うむ、おもろい。勢いとパワーに満ちた派手な娯楽作品でした。 しかしながら「虎よ、虎よ!」に比べて多少もの足りなさを感じたのも確か。 僕にとってはそっちがファーストインパクトで、印象があまりに強かったせいもあるんでしょうけど。どちらもSF史上に残る傑作との誉れ高い小説ですが、個人的な好みを言わせてもらえば、作品の中を吹き荒れるパワー、物語のテンションの高さ、ゴージャスな映像的アイデア、どこをとっても「虎」の勝ち。 虎よ! 虎よ! ぬばたまの夜の森に燦爛と燃え そもいかなる不死の手のまたは目の作りしや 汝がゆゆしき均整を 宇宙一の大富豪の令嬢にしてアルビノの美女、オリヴィア・プレスタインの紅眸に映る紫外線の世界……彼女だけが知る復讐者ガリー・フォイルの素顔に隠された、獰猛なる虎の刺青!なんかデコに「NOMAD♂」とか書かれてるらしいけど、笑ったら殺されそうなので見て見ぬふり。
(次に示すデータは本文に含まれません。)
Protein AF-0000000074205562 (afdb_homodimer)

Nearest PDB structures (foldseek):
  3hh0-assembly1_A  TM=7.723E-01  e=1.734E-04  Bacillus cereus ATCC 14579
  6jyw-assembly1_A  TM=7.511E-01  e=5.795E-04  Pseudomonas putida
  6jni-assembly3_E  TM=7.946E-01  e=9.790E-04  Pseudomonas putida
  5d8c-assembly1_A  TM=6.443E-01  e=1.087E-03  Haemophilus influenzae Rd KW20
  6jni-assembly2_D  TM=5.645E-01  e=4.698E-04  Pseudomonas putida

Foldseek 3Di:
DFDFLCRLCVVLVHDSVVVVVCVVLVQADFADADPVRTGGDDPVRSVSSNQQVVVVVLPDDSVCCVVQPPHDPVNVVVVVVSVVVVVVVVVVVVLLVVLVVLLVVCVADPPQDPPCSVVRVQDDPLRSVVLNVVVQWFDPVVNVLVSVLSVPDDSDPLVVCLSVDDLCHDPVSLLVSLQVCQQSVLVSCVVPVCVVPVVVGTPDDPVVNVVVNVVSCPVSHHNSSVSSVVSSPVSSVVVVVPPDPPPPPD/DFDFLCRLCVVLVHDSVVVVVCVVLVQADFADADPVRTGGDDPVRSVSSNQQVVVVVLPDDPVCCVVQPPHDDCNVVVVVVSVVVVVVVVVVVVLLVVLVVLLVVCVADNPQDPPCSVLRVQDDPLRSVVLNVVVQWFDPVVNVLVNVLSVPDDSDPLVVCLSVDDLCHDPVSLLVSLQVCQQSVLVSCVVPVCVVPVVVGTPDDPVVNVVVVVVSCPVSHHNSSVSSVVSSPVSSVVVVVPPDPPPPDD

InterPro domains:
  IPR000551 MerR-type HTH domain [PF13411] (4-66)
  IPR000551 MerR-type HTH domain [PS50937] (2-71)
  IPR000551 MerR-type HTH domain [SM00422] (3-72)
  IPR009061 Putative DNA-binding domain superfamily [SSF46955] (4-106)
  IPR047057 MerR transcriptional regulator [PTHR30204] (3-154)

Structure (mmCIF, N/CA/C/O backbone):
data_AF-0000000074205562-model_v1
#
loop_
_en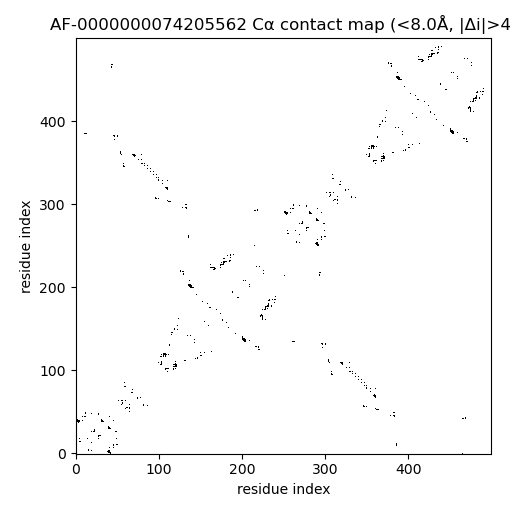tity.id
_entity.type
_entity.pdbx_description
1 polymer 'DNA-binding transcriptional MerR regulator'
#
loop_
_atom_site.group_PDB
_atom_site.id
_atom_site.type_symbol
_atom_site.label_atom_id
_atom_site.label_alt_id
_atom_site.label_comp_id
_atom_site.label_asym_id
_atom_site.label_entity_id
_atom_site.label_seq_id
_atom_site.pdbx_PDB_ins_code
_atom_site.Cartn_x
_atom_site.Cartn_y
_atom_site.Cartn_z
_atom_site.occupancy
_atom_site.B_iso_or_equiv
_atom_site.auth_seq_id
_atom_site.auth_comp_id
_atom_site.auth_asym_id
_atom_site.auth_atom_id
_atom_site.pdbx_PDB_model_num
ATOM 1 N N . MET A 1 1 ? -6.98 -38.344 -3.996 1 61.09 1 MET A N 1
ATOM 2 C CA . MET A 1 1 ? -7.207 -38.156 -2.568 1 61.09 1 MET A CA 1
ATOM 3 C C . MET A 1 1 ? -7.934 -36.844 -2.314 1 61.09 1 MET A C 1
ATOM 5 O O . MET A 1 1 ? -7.871 -35.906 -3.133 1 61.09 1 MET A O 1
ATOM 9 N N . ALA A 1 2 ? -9 -36.906 -1.588 1 77.31 2 ALA A N 1
ATOM 10 C CA . ALA A 1 2 ? -9.891 -35.844 -1.143 1 77.31 2 ALA A CA 1
ATOM 11 C C . ALA A 1 2 ? -9.367 -35.188 0.14 1 77.31 2 ALA A C 1
ATOM 13 O O . ALA A 1 2 ? -8.836 -35.875 1.015 1 77.31 2 ALA A O 1
ATOM 14 N N . TRP A 1 3 ? -9.016 -33.938 0.098 1 86.88 3 TRP A N 1
ATOM 15 C CA . TRP A 1 3 ? -8.523 -33.188 1.243 1 86.88 3 TRP A CA 1
ATOM 16 C C . TRP A 1 3 ? -9.672 -32.531 1.999 1 86.88 3 TRP A C 1
ATOM 18 O O . TRP A 1 3 ? -10.68 -32.156 1.398 1 86.88 3 TRP A O 1
ATOM 28 N N . SER A 1 4 ? -9.461 -32.5 3.295 1 89.62 4 SER A N 1
ATOM 29 C CA . SER A 1 4 ? -10.344 -31.672 4.105 1 89.62 4 SER A CA 1
ATOM 30 C C . SER A 1 4 ? -10.07 -30.188 3.881 1 89.62 4 SER A C 1
ATOM 32 O O . SER A 1 4 ? -9.086 -29.828 3.234 1 89.62 4 SER A O 1
ATOM 34 N N . THR A 1 5 ? -10.992 -29.359 4.461 1 91.81 5 THR A N 1
ATOM 35 C CA . THR A 1 5 ? -10.805 -27.922 4.332 1 91.81 5 THR A CA 1
ATOM 36 C C . THR A 1 5 ? -9.5 -27.484 4.984 1 91.81 5 THR A C 1
ATOM 38 O O . THR A 1 5 ? -8.766 -26.672 4.426 1 91.81 5 THR A O 1
ATOM 41 N N . ARG A 1 6 ? -9.188 -28 6.145 1 92.81 6 ARG A N 1
ATOM 42 C CA . ARG A 1 6 ? -7.969 -27.672 6.867 1 92.81 6 ARG A CA 1
ATOM 43 C C . ARG A 1 6 ? -6.73 -28.094 6.082 1 92.81 6 ARG A C 1
ATOM 45 O O . ARG A 1 6 ? -5.754 -27.344 6.008 1 92.81 6 ARG A O 1
ATOM 52 N N . GLU A 1 7 ? -6.781 -29.25 5.574 1 90.75 7 GLU A N 1
ATOM 53 C CA . GLU A 1 7 ? -5.66 -29.75 4.785 1 90.75 7 GLU A CA 1
ATOM 54 C C . GLU A 1 7 ? -5.449 -28.906 3.531 1 90.75 7 GLU A C 1
ATOM 56 O O . GLU A 1 7 ? -4.309 -28.609 3.162 1 90.75 7 GLU A O 1
ATOM 61 N N . LEU A 1 8 ? -6.52 -28.594 2.859 1 93 8 LEU A N 1
ATOM 62 C CA . LEU A 1 8 ? -6.438 -27.734 1.678 1 93 8 LEU A CA 1
ATOM 63 C C . LEU A 1 8 ? -5.816 -26.391 2.021 1 93 8 LEU A C 1
ATOM 65 O O . LEU A 1 8 ? -4.973 -25.875 1.278 1 93 8 LEU A O 1
ATOM 69 N N . ALA A 1 9 ? -6.246 -25.812 3.104 1 95.62 9 ALA A N 1
ATOM 70 C CA . ALA A 1 9 ? -5.719 -24.516 3.553 1 95.62 9 ALA A CA 1
ATOM 71 C C . ALA A 1 9 ? -4.215 -24.594 3.795 1 95.62 9 ALA A C 1
ATOM 73 O O . ALA A 1 9 ? -3.463 -23.734 3.35 1 95.62 9 ALA A O 1
ATOM 74 N N . ASP A 1 10 ? -3.811 -25.625 4.43 1 93.19 10 ASP A N 1
ATOM 75 C CA . ASP A 1 10 ? -2.396 -25.828 4.727 1 93.19 10 ASP A CA 1
ATOM 76 C C . ASP A 1 10 ? -1.58 -25.969 3.445 1 93.19 10 ASP A C 1
ATOM 78 O O . ASP A 1 10 ? -0.533 -25.344 3.295 1 93.19 10 ASP A O 1
ATOM 82 N N . LEU A 1 11 ? -2.092 -26.766 2.539 1 91.12 11 LEU A N 1
ATOM 83 C CA . LEU A 1 11 ? -1.396 -27.016 1.28 1 91.12 11 LEU A CA 1
ATOM 84 C C . LEU A 1 11 ? -1.268 -25.719 0.472 1 91.12 11 LEU A C 1
ATOM 86 O O . LEU A 1 11 ? -0.257 -25.5 -0.202 1 91.12 11 LEU A O 1
ATOM 90 N N . ALA A 1 12 ? -2.275 -24.922 0.547 1 94.69 12 ALA A N 1
ATOM 91 C CA . ALA A 1 12 ? -2.303 -23.703 -0.257 1 94.69 12 ALA A CA 1
ATOM 92 C C . ALA A 1 12 ? -1.648 -22.547 0.485 1 94.69 12 ALA A C 1
ATOM 94 O O . ALA A 1 12 ? -1.479 -21.453 -0.074 1 94.69 12 ALA A O 1
ATOM 95 N N . GLY A 1 13 ? -1.302 -22.719 1.709 1 93.44 13 GLY A N 1
ATOM 96 C CA . GLY A 1 13 ? -0.708 -21.656 2.498 1 93.44 13 GLY A CA 1
ATOM 97 C C . GLY A 1 13 ? -1.688 -20.547 2.842 1 93.44 13 GLY A C 1
ATOM 98 O O . GLY A 1 13 ? -1.353 -19.359 2.76 1 93.44 13 GLY A O 1
ATOM 99 N N . THR A 1 14 ? -2.912 -20.938 3.131 1 96.19 14 THR A N 1
ATOM 100 C CA . THR A 1 14 ? -3.939 -19.953 3.486 1 96.19 14 THR A CA 1
ATOM 101 C C . THR A 1 14 ? -4.75 -20.438 4.688 1 96.19 14 THR A C 1
ATOM 103 O O . THR A 1 14 ? -4.301 -21.312 5.434 1 96.19 14 THR A O 1
ATOM 106 N N . THR A 1 15 ? -5.875 -19.828 4.945 1 97 15 THR A N 1
ATOM 107 C CA . THR A 1 15 ? -6.656 -20.172 6.129 1 97 15 THR A CA 1
ATOM 108 C C . THR A 1 15 ? -8.016 -20.75 5.734 1 97 15 THR A C 1
ATOM 110 O O . THR A 1 15 ? -8.484 -20.531 4.621 1 97 15 THR A O 1
ATOM 113 N N . VAL A 1 16 ? -8.531 -21.469 6.668 1 96.56 16 VAL A N 1
ATOM 114 C CA . VAL A 1 16 ? -9.875 -22 6.496 1 96.56 16 VAL A CA 1
ATOM 115 C C . VAL A 1 16 ? -10.867 -20.859 6.277 1 96.56 16 VAL A C 1
ATOM 117 O O . VAL A 1 16 ? -11.773 -20.969 5.453 1 96.56 16 VAL A O 1
ATOM 120 N N . LYS A 1 17 ? -10.609 -19.797 6.969 1 97 17 LYS A N 1
ATOM 121 C CA . LYS A 1 17 ? -11.469 -18.625 6.832 1 97 17 LYS A CA 1
ATOM 122 C C . LYS A 1 17 ? -11.453 -18.094 5.402 1 97 17 LYS A C 1
ATOM 124 O O . LYS A 1 17 ? -12.492 -17.734 4.859 1 97 17 LYS A O 1
ATOM 129 N N . ALA A 1 18 ? -10.32 -18.031 4.824 1 97 18 ALA A N 1
ATOM 130 C CA . ALA A 1 18 ? -10.195 -17.562 3.449 1 97 18 ALA A CA 1
ATOM 131 C C . ALA A 1 18 ? -10.938 -18.469 2.479 1 97 18 ALA A C 1
ATOM 133 O O . ALA A 1 18 ? -11.625 -18 1.569 1 97 18 ALA A O 1
ATOM 134 N N . ILE A 1 19 ? -10.805 -19.781 2.656 1 96.62 19 ILE A N 1
ATOM 135 C CA . ILE A 1 19 ? -11.461 -20.75 1.786 1 96.62 19 ILE A CA 1
ATOM 136 C C . ILE A 1 19 ? -12.977 -20.562 1.871 1 96.62 19 ILE A C 1
ATOM 138 O O . ILE A 1 19 ? -13.672 -20.562 0.849 1 96.62 19 ILE A O 1
ATOM 142 N N . ARG A 1 20 ? -13.484 -20.375 3.059 1 95.75 20 ARG A N 1
ATOM 143 C CA . ARG A 1 20 ? -14.906 -20.125 3.25 1 95.75 20 ARG A CA 1
ATOM 144 C C . ARG A 1 20 ? -15.344 -18.859 2.537 1 95.75 20 ARG A C 1
ATOM 146 O O . ARG A 1 20 ? -16.406 -18.828 1.906 1 95.75 20 ARG A O 1
ATOM 153 N N . LEU A 1 21 ? -14.555 -17.906 2.686 1 96.62 21 LEU A N 1
ATOM 154 C CA . LEU A 1 21 ? -14.844 -16.641 2.014 1 96.62 21 LEU A CA 1
ATOM 155 C C . LEU A 1 21 ? -14.906 -16.828 0.502 1 96.62 21 LEU A C 1
ATOM 157 O O . LEU A 1 21 ? -15.781 -16.266 -0.164 1 96.62 21 LEU A O 1
ATOM 161 N N . TYR A 1 22 ? -13.969 -17.547 -0.009 1 96.44 22 TYR A N 1
ATOM 162 C CA . TYR A 1 22 ? -13.938 -17.766 -1.45 1 96.44 22 TYR A CA 1
ATOM 163 C C . TYR A 1 22 ? -15.172 -18.531 -1.914 1 96.44 22 TYR A C 1
ATOM 165 O O . TYR A 1 22 ? -15.688 -18.281 -3.006 1 96.44 22 TYR A O 1
ATOM 173 N N . HIS A 1 23 ? -15.641 -19.469 -1.104 1 94.62 23 HIS A N 1
ATOM 174 C CA . HIS A 1 23 ? -16.891 -20.156 -1.4 1 94.62 23 HIS A CA 1
ATOM 175 C C . HIS A 1 23 ? -18.062 -19.188 -1.399 1 94.62 23 HIS A C 1
ATOM 177 O O . HIS A 1 23 ? -18.875 -19.188 -2.334 1 94.62 23 HIS A O 1
ATOM 183 N N . GLU A 1 24 ? -18.109 -18.391 -0.38 1 95 24 GLU A N 1
ATOM 184 C CA . GLU A 1 24 ? -19.203 -17.438 -0.221 1 95 24 GLU A CA 1
ATOM 185 C C . GLU A 1 24 ? -19.266 -16.469 -1.401 1 95 24 GLU A C 1
ATOM 187 O O . GLU A 1 24 ? -20.344 -16.062 -1.825 1 95 24 GLU A O 1
ATOM 192 N N . ARG A 1 25 ? -18.172 -16.141 -1.95 1 94.62 25 ARG A N 1
ATOM 193 C CA . ARG A 1 25 ? -18.094 -15.18 -3.039 1 94.62 25 ARG A CA 1
ATOM 194 C C . ARG A 1 25 ? -18.234 -15.867 -4.395 1 94.62 25 ARG A C 1
ATOM 196 O O . ARG A 1 25 ? -18.141 -15.211 -5.438 1 94.62 25 ARG A O 1
ATOM 203 N N . GLY A 1 26 ? -18.281 -17.203 -4.418 1 93.44 26 GLY A N 1
ATOM 204 C CA . GLY A 1 26 ? -18.453 -17.953 -5.652 1 93.44 26 GLY A CA 1
ATOM 205 C C . GLY A 1 26 ? -17.156 -18.109 -6.434 1 93.44 26 GLY A C 1
ATOM 206 O O . GLY A 1 26 ? -17.188 -18.422 -7.629 1 93.44 26 GLY A O 1
ATOM 207 N N . LEU A 1 27 ? -16.062 -17.859 -5.824 1 95 27 LEU A N 1
ATOM 208 C CA . LEU A 1 27 ? -14.781 -17.922 -6.504 1 95 27 LEU A CA 1
ATOM 209 C C . LEU A 1 27 ? -14.242 -19.344 -6.516 1 95 27 LEU A C 1
ATOM 211 O O . LEU A 1 27 ? -13.477 -19.719 -7.406 1 95 27 LEU A O 1
ATOM 215 N N . LEU A 1 28 ? -14.578 -20.094 -5.523 1 94.69 28 LEU A N 1
ATOM 216 C CA . LEU A 1 28 ? -14.164 -21.5 -5.395 1 94.69 28 LEU A CA 1
ATOM 217 C C . LEU A 1 28 ? -15.383 -22.406 -5.309 1 94.69 28 LEU A C 1
ATOM 219 O O . LEU A 1 28 ? -16.281 -22.188 -4.488 1 94.69 28 LEU A O 1
ATOM 223 N N . ASP A 1 29 ? -15.391 -23.422 -6.148 1 90.88 29 ASP A N 1
ATOM 224 C CA . ASP A 1 29 ? -16.516 -24.359 -6.152 1 90.88 29 ASP A CA 1
ATOM 225 C C . ASP A 1 29 ? -16.531 -25.188 -4.875 1 90.88 29 ASP A C 1
ATOM 227 O O . ASP A 1 29 ? -15.477 -25.562 -4.352 1 90.88 29 ASP A O 1
ATOM 231 N N . GLU A 1 30 ? -17.688 -25.469 -4.453 1 88.44 30 GLU A N 1
ATOM 232 C CA . GLU A 1 30 ? -17.828 -26.359 -3.301 1 88.44 30 GLU A CA 1
ATOM 233 C C . GLU A 1 30 ? -17.516 -27.797 -3.68 1 88.44 30 GLU A C 1
ATOM 235 O O . GLU A 1 30 ? -17.891 -28.266 -4.754 1 88.44 30 GLU A O 1
ATOM 240 N N . PRO A 1 31 ? -16.734 -28.391 -2.824 1 85.25 31 PRO A N 1
ATOM 241 C CA . PRO A 1 31 ? -16.438 -29.781 -3.117 1 85.25 31 PRO A CA 1
ATOM 242 C C . PRO A 1 31 ? -17.625 -30.719 -2.895 1 85.25 31 PRO A C 1
ATOM 244 O O . PRO A 1 31 ? -18.609 -30.312 -2.252 1 85.25 31 PRO A O 1
ATOM 247 N N . LEU A 1 32 ? -17.547 -31.891 -3.633 1 77.25 32 LEU A N 1
ATOM 248 C CA . LEU A 1 32 ? -18.578 -32.906 -3.385 1 77.25 32 LEU A CA 1
ATOM 249 C C . LEU A 1 32 ? -18.516 -33.406 -1.947 1 77.25 32 LEU A C 1
ATOM 251 O O . LEU A 1 32 ? -17.438 -33.406 -1.338 1 77.25 32 LEU A O 1
ATOM 255 N N . ARG A 1 33 ? -19.609 -33.438 -1.333 1 69 33 ARG A N 1
ATOM 256 C CA . ARG A 1 33 ? -19.656 -33.906 0.049 1 69 33 ARG A CA 1
ATOM 257 C C . ARG A 1 33 ? -19.672 -35.438 0.111 1 69 33 ARG A C 1
ATOM 259 O O . ARG A 1 33 ? -20.297 -36.094 -0.727 1 69 33 ARG A O 1
ATOM 266 N N . ARG A 1 34 ? -18.719 -36 0.861 1 63.28 34 ARG A N 1
ATOM 267 C CA . ARG A 1 34 ? -18.797 -37.438 1.139 1 63.28 34 ARG A CA 1
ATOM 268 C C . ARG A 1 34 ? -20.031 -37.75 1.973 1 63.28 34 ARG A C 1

時空を越えて偏在する「燃える男」のビジョンが渦巻く万華鏡のようなクライマックス、あのヒートアップぶりはマジ凄いです。未体験の人にはかなり激しくお勧めしておきたい。 でもこれは「分解された男」のレビューなのでその話をいたす。 舞台は遠未来のアメリカ。エスパーの存在が珍しいものではなくなり、彼らが人の思考を読んでしまうため、凶悪犯罪のまったく起こらない時代。 しかし、野心家で切れ者の企業家ベン・ライクという男が、エスパーたちを出し抜く巧妙なトリックを考えつき、ついに計画的殺人を成功させた。この不可能犯罪に立ち向かうのはニューヨーク警察の第一級エスパー、パウエル。追う側と追われる側の息詰まる頭脳戦、負けた方を待つのは確実な身の破滅。最後に勝つのは果たしてどちらか? 最初から犯人もトリックもさらしてしまい、ホシを追いつめていく過程を描いた物語、いわば超能力版「コロンボ警部」ですな。ただ、刑事にも犯人にもそれぞれ強みと弱みがあって一筋縄ではいかないのがミソ。殺人者ライクは超能力をもたない常人だが億万長者で悪知恵に長け、対して刑事パウエルはエスパーとはいえ法に縛られる身。この話では人の記憶を超能力で覗いても犯罪立証のための証拠としては使えないという設定なので、動かぬ証拠をつかむために警察もトリックで犯人をひっかけなくてはならない。 という、基本的には駆け引きの面白さをメインにした犯罪サスペンスなわけです。SF要素としては、テレパスが社会の中でふつうに職業的能力として受容され、ランク付けやステータスまであったりするところがそれっぽいかな。設定の浸透が行き届き、会話やジョークひとつとってもテレパスならではのものだったりして。まあ、今となってはありきたりだけど、こうして細かい設定を作り込んでおきながらジェットコースターサスペンス、というやり方が当時は新しかったのかもしれません。 エスパーネタということで、人間の深層意識に潜りこむどろどろした描写も出てきます。根源的な欲望のビジョンや未整理の単語などをばらまく、自由連想法みたいなアナーキーな感じの文章表現。「虎よ、虎よ!」にも似たようなのがありました。ベスターってそういうのが好きな作家なんだろうか。 そしてあとひとつ、「分解された男」といえばやはりあの電波ソング。 もっと引っぱる、いわくテンソル もっと引っぱる、いわくテンソル 八だよ、七だよ、六だよ、五 四だよ、三だよ、二だよ、一 緊張、懸念、不和がきた このバカ歌、最近頭から離れねー。無意味に語呂がよすぎるのがおかしくてよけい腹立たしい。なんなんだよ、「いわくテンソル」て。勝手に「ベン・ライク音頭」と名づけましたが。 とりあえず、本当に作曲してくれる人の出現を望む。 ちなみに、1953年の第一回ヒューゴー賞候補は、他にもA.C.クラークやアシモフやブラッドベリ他、まさに壮々たるラインナップだったそうです。 そいつらを蹴散らしてベスター受賞。「もっとひっぱる、いわくテンソル」でかい。なぁあ……。
by umi_urimasu
| 2005-04-25 21:46
| 本(SF・ミステリ)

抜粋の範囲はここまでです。